Curvy-stuff, very cool. What is "MR MDF " and where do you get it? My guess is that the big-box stores don't have it.


----------



## jd99 (Jun 17, 2009)

I think (I could be wrong) I think it's Moisture Resistant; (Hope that's spelled right)


----------



## WoodTinkerer (Dec 17, 2009)

Works for me...I'm sure it will for her. larry


----------



## mailee (Nov 11, 2005)

Yes your right Danny it is Moisture resistant MDF. It is only available from timber merchants. Over here in the UK it is called Medite board. It is a denser frorm of MDF and as such gives a better edge once cut or routed. I find a couple of coats of sanding sealer on the edge and it is ready for a finish. Much better than the standard fluffy stuff. It sells well over here for making furniture as it finishes well and can also take a spray finish once sealed. HTH.


----------



## harrysin (Jan 15, 2007)

I'm very disappointed in you mailee, such a beautiful project deserved a full photo shoot.


----------



## vikingcraftsman (Mar 31, 2006)

He isn't going to have the time once his wife see it. She is going to have projects lined up for the next 5 years. Great work.


----------



## mailee (Nov 11, 2005)

I got the cabinet finished and ready to install. I am not too sure about the handle though. I didn't know if it should be the same colour as the unit or even a different shape? What do you guys think any suggestions? 
SWMBO thinks it should be the same colour as the unit, I am not so sure and think it should be a contrasting colour. :?


----------



## BigJimAK (Mar 13, 2009)

If I were making it for my bride, I'd want it to be whatever color she wanted it to be. 

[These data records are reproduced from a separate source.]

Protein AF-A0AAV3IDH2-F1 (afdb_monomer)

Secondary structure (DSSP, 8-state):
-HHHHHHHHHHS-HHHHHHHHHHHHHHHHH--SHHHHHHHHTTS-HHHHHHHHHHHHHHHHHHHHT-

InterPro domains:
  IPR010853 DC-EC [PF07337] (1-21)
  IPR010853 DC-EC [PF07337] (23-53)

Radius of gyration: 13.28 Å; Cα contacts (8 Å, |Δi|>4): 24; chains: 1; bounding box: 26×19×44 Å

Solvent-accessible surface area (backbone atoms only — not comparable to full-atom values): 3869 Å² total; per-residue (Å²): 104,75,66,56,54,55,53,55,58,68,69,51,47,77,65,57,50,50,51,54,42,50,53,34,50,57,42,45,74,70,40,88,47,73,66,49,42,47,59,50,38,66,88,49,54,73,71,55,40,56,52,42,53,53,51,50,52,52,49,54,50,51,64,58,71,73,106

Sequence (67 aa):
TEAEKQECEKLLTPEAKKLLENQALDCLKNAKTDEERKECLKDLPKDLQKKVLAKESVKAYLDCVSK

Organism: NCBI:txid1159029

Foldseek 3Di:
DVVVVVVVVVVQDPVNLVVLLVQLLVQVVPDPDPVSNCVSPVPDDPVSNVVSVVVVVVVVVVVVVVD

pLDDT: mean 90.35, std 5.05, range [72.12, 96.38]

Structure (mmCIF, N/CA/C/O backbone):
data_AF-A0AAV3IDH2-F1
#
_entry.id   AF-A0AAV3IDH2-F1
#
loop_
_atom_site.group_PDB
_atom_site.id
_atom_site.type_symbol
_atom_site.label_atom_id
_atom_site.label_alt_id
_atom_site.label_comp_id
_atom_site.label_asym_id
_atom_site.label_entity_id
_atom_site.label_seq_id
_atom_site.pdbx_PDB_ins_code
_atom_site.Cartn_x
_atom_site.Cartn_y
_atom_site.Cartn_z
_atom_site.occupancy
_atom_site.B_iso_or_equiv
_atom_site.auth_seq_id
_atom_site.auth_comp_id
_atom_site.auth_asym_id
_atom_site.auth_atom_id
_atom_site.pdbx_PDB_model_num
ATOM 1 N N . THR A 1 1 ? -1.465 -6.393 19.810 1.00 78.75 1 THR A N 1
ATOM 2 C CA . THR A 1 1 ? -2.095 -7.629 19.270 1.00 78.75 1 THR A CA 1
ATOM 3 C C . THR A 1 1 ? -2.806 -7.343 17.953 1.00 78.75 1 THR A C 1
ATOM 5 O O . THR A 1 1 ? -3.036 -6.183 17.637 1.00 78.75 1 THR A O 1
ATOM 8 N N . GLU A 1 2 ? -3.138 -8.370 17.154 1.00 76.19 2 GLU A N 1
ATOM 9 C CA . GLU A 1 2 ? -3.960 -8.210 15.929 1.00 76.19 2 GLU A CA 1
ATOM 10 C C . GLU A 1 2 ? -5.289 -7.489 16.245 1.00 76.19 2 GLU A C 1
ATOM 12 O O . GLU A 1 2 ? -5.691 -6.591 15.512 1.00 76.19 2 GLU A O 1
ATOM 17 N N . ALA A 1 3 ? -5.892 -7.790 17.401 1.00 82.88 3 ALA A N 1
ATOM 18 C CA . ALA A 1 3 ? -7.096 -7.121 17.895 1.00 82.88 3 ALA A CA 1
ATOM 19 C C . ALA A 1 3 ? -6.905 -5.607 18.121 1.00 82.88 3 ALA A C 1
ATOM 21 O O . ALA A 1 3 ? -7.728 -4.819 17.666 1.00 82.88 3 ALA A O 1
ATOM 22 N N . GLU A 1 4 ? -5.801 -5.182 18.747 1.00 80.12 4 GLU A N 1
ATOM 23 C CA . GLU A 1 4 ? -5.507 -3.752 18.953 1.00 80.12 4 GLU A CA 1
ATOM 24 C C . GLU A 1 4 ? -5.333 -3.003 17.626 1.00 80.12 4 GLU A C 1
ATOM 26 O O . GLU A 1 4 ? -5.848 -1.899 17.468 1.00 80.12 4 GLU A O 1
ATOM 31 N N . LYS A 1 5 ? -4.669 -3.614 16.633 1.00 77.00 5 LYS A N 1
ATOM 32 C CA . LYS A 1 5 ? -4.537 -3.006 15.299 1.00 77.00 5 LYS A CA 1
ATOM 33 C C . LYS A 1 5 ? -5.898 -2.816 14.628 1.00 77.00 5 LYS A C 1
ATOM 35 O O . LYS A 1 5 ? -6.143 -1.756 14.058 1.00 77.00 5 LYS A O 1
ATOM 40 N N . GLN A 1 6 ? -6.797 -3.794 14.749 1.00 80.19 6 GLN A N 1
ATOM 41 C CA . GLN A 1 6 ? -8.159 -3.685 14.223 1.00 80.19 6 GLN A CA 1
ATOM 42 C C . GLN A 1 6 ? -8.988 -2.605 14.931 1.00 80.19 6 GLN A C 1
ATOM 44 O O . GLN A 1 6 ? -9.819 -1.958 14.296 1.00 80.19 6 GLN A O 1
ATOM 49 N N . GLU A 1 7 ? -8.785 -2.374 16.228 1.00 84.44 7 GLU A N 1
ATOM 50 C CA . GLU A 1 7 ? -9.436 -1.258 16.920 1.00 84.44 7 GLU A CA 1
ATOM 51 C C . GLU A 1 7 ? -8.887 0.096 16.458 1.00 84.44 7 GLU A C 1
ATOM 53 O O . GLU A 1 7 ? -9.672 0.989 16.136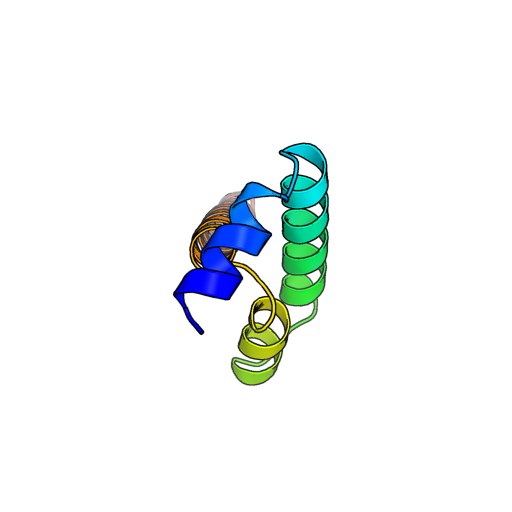 1.00 84.44 7 GLU A O 1
ATOM 58 N N . CYS A 1 8 ? -7.567 0.232 16.292 1.00 85.94 8 CYS A N 1
ATOM 59 C CA . CYS A 1 8 ? -6.967 1.433 15.702 1.00 85.94 8 CYS A CA 1
ATOM 60 C C . CYS A 1 8 ? -7.482 1.698 14.273 1.00 85.94 8 CYS A C 1
ATOM 62 O O . CYS A 1 8 ? -7.763 2.839 13.907 1.00 85.94 8 CYS A O 1
ATOM 64 N N . GLU A 1 9 ? -7.674 0.650 13.471 1.00 83.00 9 GLU A N 1
ATOM 65 C CA . GLU A 1 9 ? -8.233 0.739 12.116 1.00 83.00 9 GLU A CA 1
ATOM 66 C C . GLU A 1 9 ? -9.680 1.248 12.069 1.00 83.00 9 GLU A C 1
ATOM 68 O O . GLU A 1 9 ? -10.082 1.875 11.077 1.00 83.00 9 GLU A O 1
ATOM 73 N N . LYS A 1 10 ? -10.470 0.984 13.118 1.00 85.94 10 LYS A N 1
ATOM 74 C CA . LYS A 1 10 ? -11.840 1.502 13.265 1.00 85.94 10 LYS A CA 1
ATOM 75 C C . LYS A 1 10 ? -11.856 2.984 13.637 1.00 85.94 10 LYS A C 1
ATOM 77 O O . LYS A 1 10 ? -12.788 3.679 13.245 1.00 85.94 10 LYS A O 1
ATOM 82 N N . LEU A 1 11 ? -10.831 3.468 14.342 1.00 87.31 11 LEU A N 1
ATOM 83 C CA . LEU A 1 11 ? -10.680 4.886 14.698 1.00 87.31 11 LEU A CA 1
ATOM 84 C C . LEU A 1 11 ? -10.245 5.752 13.509 1.00 87.31 11 LEU A C 1
ATOM 86 O O . LEU A 1 11 ? -10.476 6.961 13.500 1.00 87.31 11 LEU A O 1
ATOM 90 N N . LEU A 1 12 ? -9.630 5.148 12.490 1.00 86.56 12 LEU A N 1
ATOM 91 C CA . LEU A 1 12 ? -9.253 5.858 11.274 1.00 86.56 12 LEU A CA 1
ATOM 92 C C . LEU A 1 12 ? -10.498 6.305 10.496 1.00 86.56 12 LEU A C 1
ATOM 94 O O . LEU A 1 12 ? -11.260 5.487 9.969 1.00 86.56 12 LEU A O 1
ATOM 98 N N . THR A 1 13 ? -10.652 7.619 10.343 1.00 92.69 13 THR A N 1
ATOM 99 C CA . THR A 1 13 ? -11.689 8.201 9.489 1.00 92.69 13 THR A CA 1
ATOM 100 C C . THR A 1 13 ? -11.431 7.867 8.013 1.00 92.69 13 THR A C 1
ATOM 102 O O . THR A 1 13 ? -10.287 7.626 7.612 1.00 92.69 13 THR A O 1
ATOM 105 N N . PRO A 1 14 ? -12.466 7.879 7.152 1.00 91.88 14 PRO A N 1
ATOM 106 C CA . PRO A 1 14 ? -12.288 7.663 5.715 1.00 91.88 14 PRO A CA 1
ATOM 107 C C . PRO A 1 14 ? -11.281 8.627 5.072 1.00 91.88 14 PRO A C 1
ATOM 109 O O . PRO A 1 14 ? -10.597 8.263 4.118 1.00 91.88 14 PRO A O 1
ATOM 112 N N . GLU A 1 15 ? -11.177 9.845 5.601 1.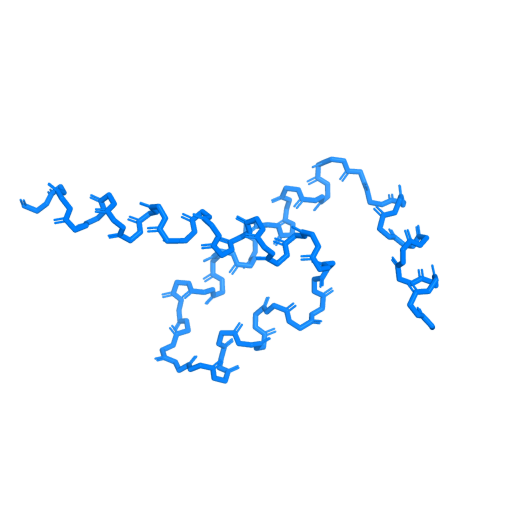00 92.56 15 GLU A N 1
ATOM 113 C CA . GLU A 1 15 ? -10.233 10.862 5.143 1.00 92.56 15 GLU A CA 1
ATOM 114 C C . GLU A 1 15 ? -8.791 10.525 5.540 1.00 92.56 15 GLU A C 1
ATOM 116 O O . GLU A 1 15 ? -7.917 10.493 4.675 1.00 92.56 15 GLU A O 1
ATOM 121 N N . ALA A 1 16 ? -8.552 10.133 6.797 1.00 92.00 16 ALA A N 1
ATOM 122 C CA . ALA A 1 16 ? -7.242 9.657 7.243 1.00 92.00 16 ALA A CA 1
ATOM 123 C C . ALA A 1 16 ? -6.787 8.417 6.453 1.00 92.00 16 ALA A C 1
ATOM 125 O O . ALA A 1 16 ? -5.634 8.328 6.032 1.00 92.00 16 ALA A O 1
ATOM 126 N N . LYS A 1 17 ? -7.710 7.488 6.165 1.00 90.62 17 LYS A N 1
ATOM 127 C CA . LYS A 1 17 ? -7.435 6.314 5.321 1.00 90.62 17 LYS A CA 1
ATOM 128 C C . LYS A 1 17 ? -6.999 6.706 3.908 1.00 90.62 17 LYS A C 1
ATOM 130 O O . LYS A 1 17 ? -6.072 6.101 3.378 1.00 90.62 17 LYS A O 1
ATOM 135 N N . LYS A 1 18 ? -7.634 7.718 3.303 1.00 91.50 18 LYS A N 1
ATOM 136 C CA . LYS A 1 18 ? -7.230 8.245 1.987 1.00 91.50 18 LYS A CA 1
ATOM 137 C C . LYS A 1 18 ? -5.847 8.901 2.026 1.00 91.50 18 LYS A C 1
ATOM 139 O O . LYS A 1 18 ? -5.085 8.732 1.080 1.00 91.50 18 LYS A O 1
ATOM 144 N N . LEU A 1 19 ? -5.514 9.623 3.097 1.00 93.25 19 LEU A N 1
ATOM 145 C CA . LEU A 1 19 ? -4.189 10.232 3.258 1.00 93.25 19 LEU A CA 1
ATOM 146 C C . LEU A 1 19 ? -3.087 9.170 3.365 1.00 93.25 19 LEU A C 1
ATOM 148 O O . LEU A 1 19 ? -2.095 9.259 2.646 1.00 93.25 19 LEU A O 1
ATOM 152 N N . LEU A 1 20 ? -3.301 8.134 4.184 1.00 92.81 20 LEU A N 1
ATOM 153 C CA . LEU A 1 20 ? -2.386 6.992 4.304 1.00 92.81 20 LEU A CA 1
ATOM 154 C C . LEU A 1 20 ? -2.214 6.253 2.970 1.00 92.81 20 LEU A C 1
ATOM 156 O O . LEU A 1 20 ? -1.105 5.890 2.592 1.00 92.81 20 LEU A O 1
ATOM 160 N N . GLU A 1 21 ? -3.307 6.066 2.228 1.00 92.81 21 GLU A N 1
ATOM 161 C CA . GL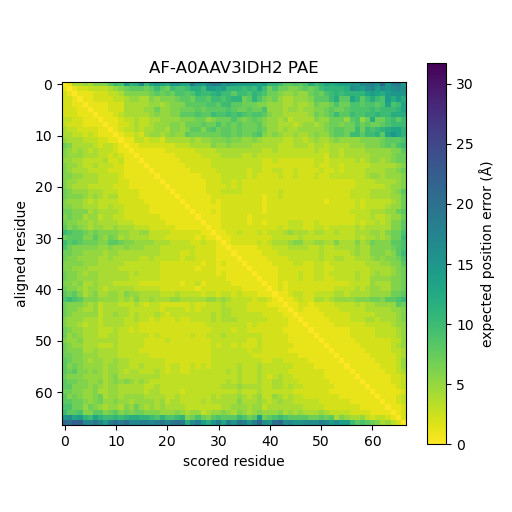U A 1 21 ? -3.289 5.450 0.899 1.00 92.81 21 GLU A CA 1
ATOM 162 C C . GLU A 1 21 ? -2.457 6.264 -0.1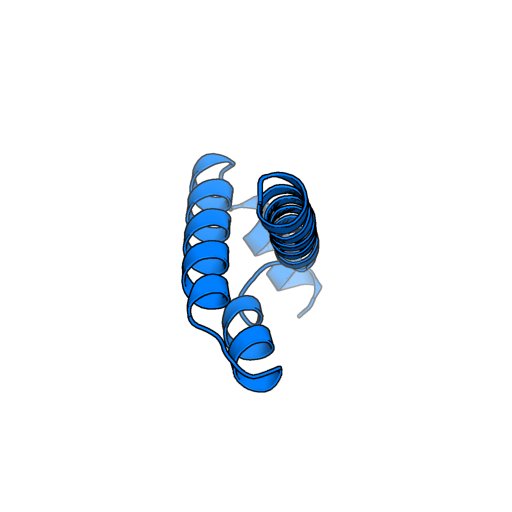07 1.00 92.81 21 GLU A C 1
ATOM 164 O O . GLU A 1 21 ? -1.659 5.688 -0.844 1.00 92.81 21 GLU A O 1
ATOM 169 N N . ASN A 1 22 ? -2.592 7.594 -0.119 1.00 93.06 22 ASN A N 1
ATOM 170 C CA . ASN A 1 22 ? -1.799 8.458 -0.996 1.00 93.06 22 ASN A CA 1
ATOM 171 C C . ASN A 1 22 ? -0.311 8.461 -0.616 1.00 93.06 22 ASN A C 1
ATOM 173 O O . ASN A 1 22 ? 0.530 8.326 -1.500 1.00 93.06 22 ASN A O 1
ATOM 177 N N . GLN A 1 23 ? 0.016 8.540 0.680 1.00 93.81 23 GLN A N 1
ATOM 178 C CA . GLN A 1 23 ? 1.404 8.458 1.155 1.00 93.81 23 GLN A CA 1
ATOM 179 C C . GLN A 1 23 ? 2.066 7.137 0.755 1.00 93.81 23 GLN A C 1
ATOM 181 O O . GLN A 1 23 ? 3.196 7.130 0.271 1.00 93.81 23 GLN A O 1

If I were making it for myself, I'd consider black, to contrast with the silver.


----------



## Hamlin (Dec 25, 2005)

Mailee, 

Excellent work as usual.  

Ifin it were up to me decide on the color of the handle, I'm with Jim, contrast would look better but, since this is for the "Mrs"... best to keep her happy.


----------



## Dr.Zook (Sep 10, 2004)

*Swmbo !!!!!!!!!!!!!!!!!!!*



mailee said:


> I got the cabinet finished and ready to install. I am not too sure about the handle though. I didn't know if it should be the same colour as the unit or even a different shape? What do you guys think any suggestions?
> SWMBO thinks it should be the same colour as the unit, I am not so sure and think it should be a contrasting colour. :?


Mailee, after almost 42 yrs of marriage.
SWMBO is ALWAYS right.:agree:
Enough said.:yes4:


----------



## xplorx4 (Dec 1, 2008)

As a fella once said, "you can be right or you can be happy", I'll take happy any time!! :haha::haha:


----------



## RealCom (Jun 18, 2009)

Very nice job.

Ralph


----------



## mailee (Nov 11, 2005)

Here is the unit in place in our hall. She does want the handle changed so we are going to look for a new one this week. Still she is happy with the cabinet and has already mounted her Money Tree on top of it.


----------



## RLFX (Nov 20, 2009)

That is Mint !!


----------



## TwoSkies57 (Feb 23, 2009)

Excellent work mailee.... very cool.. especially since it seems to work so well in that location...

i'd love to get my hands of a vac. press. I think bending just adds a whole new element to wood working...


----------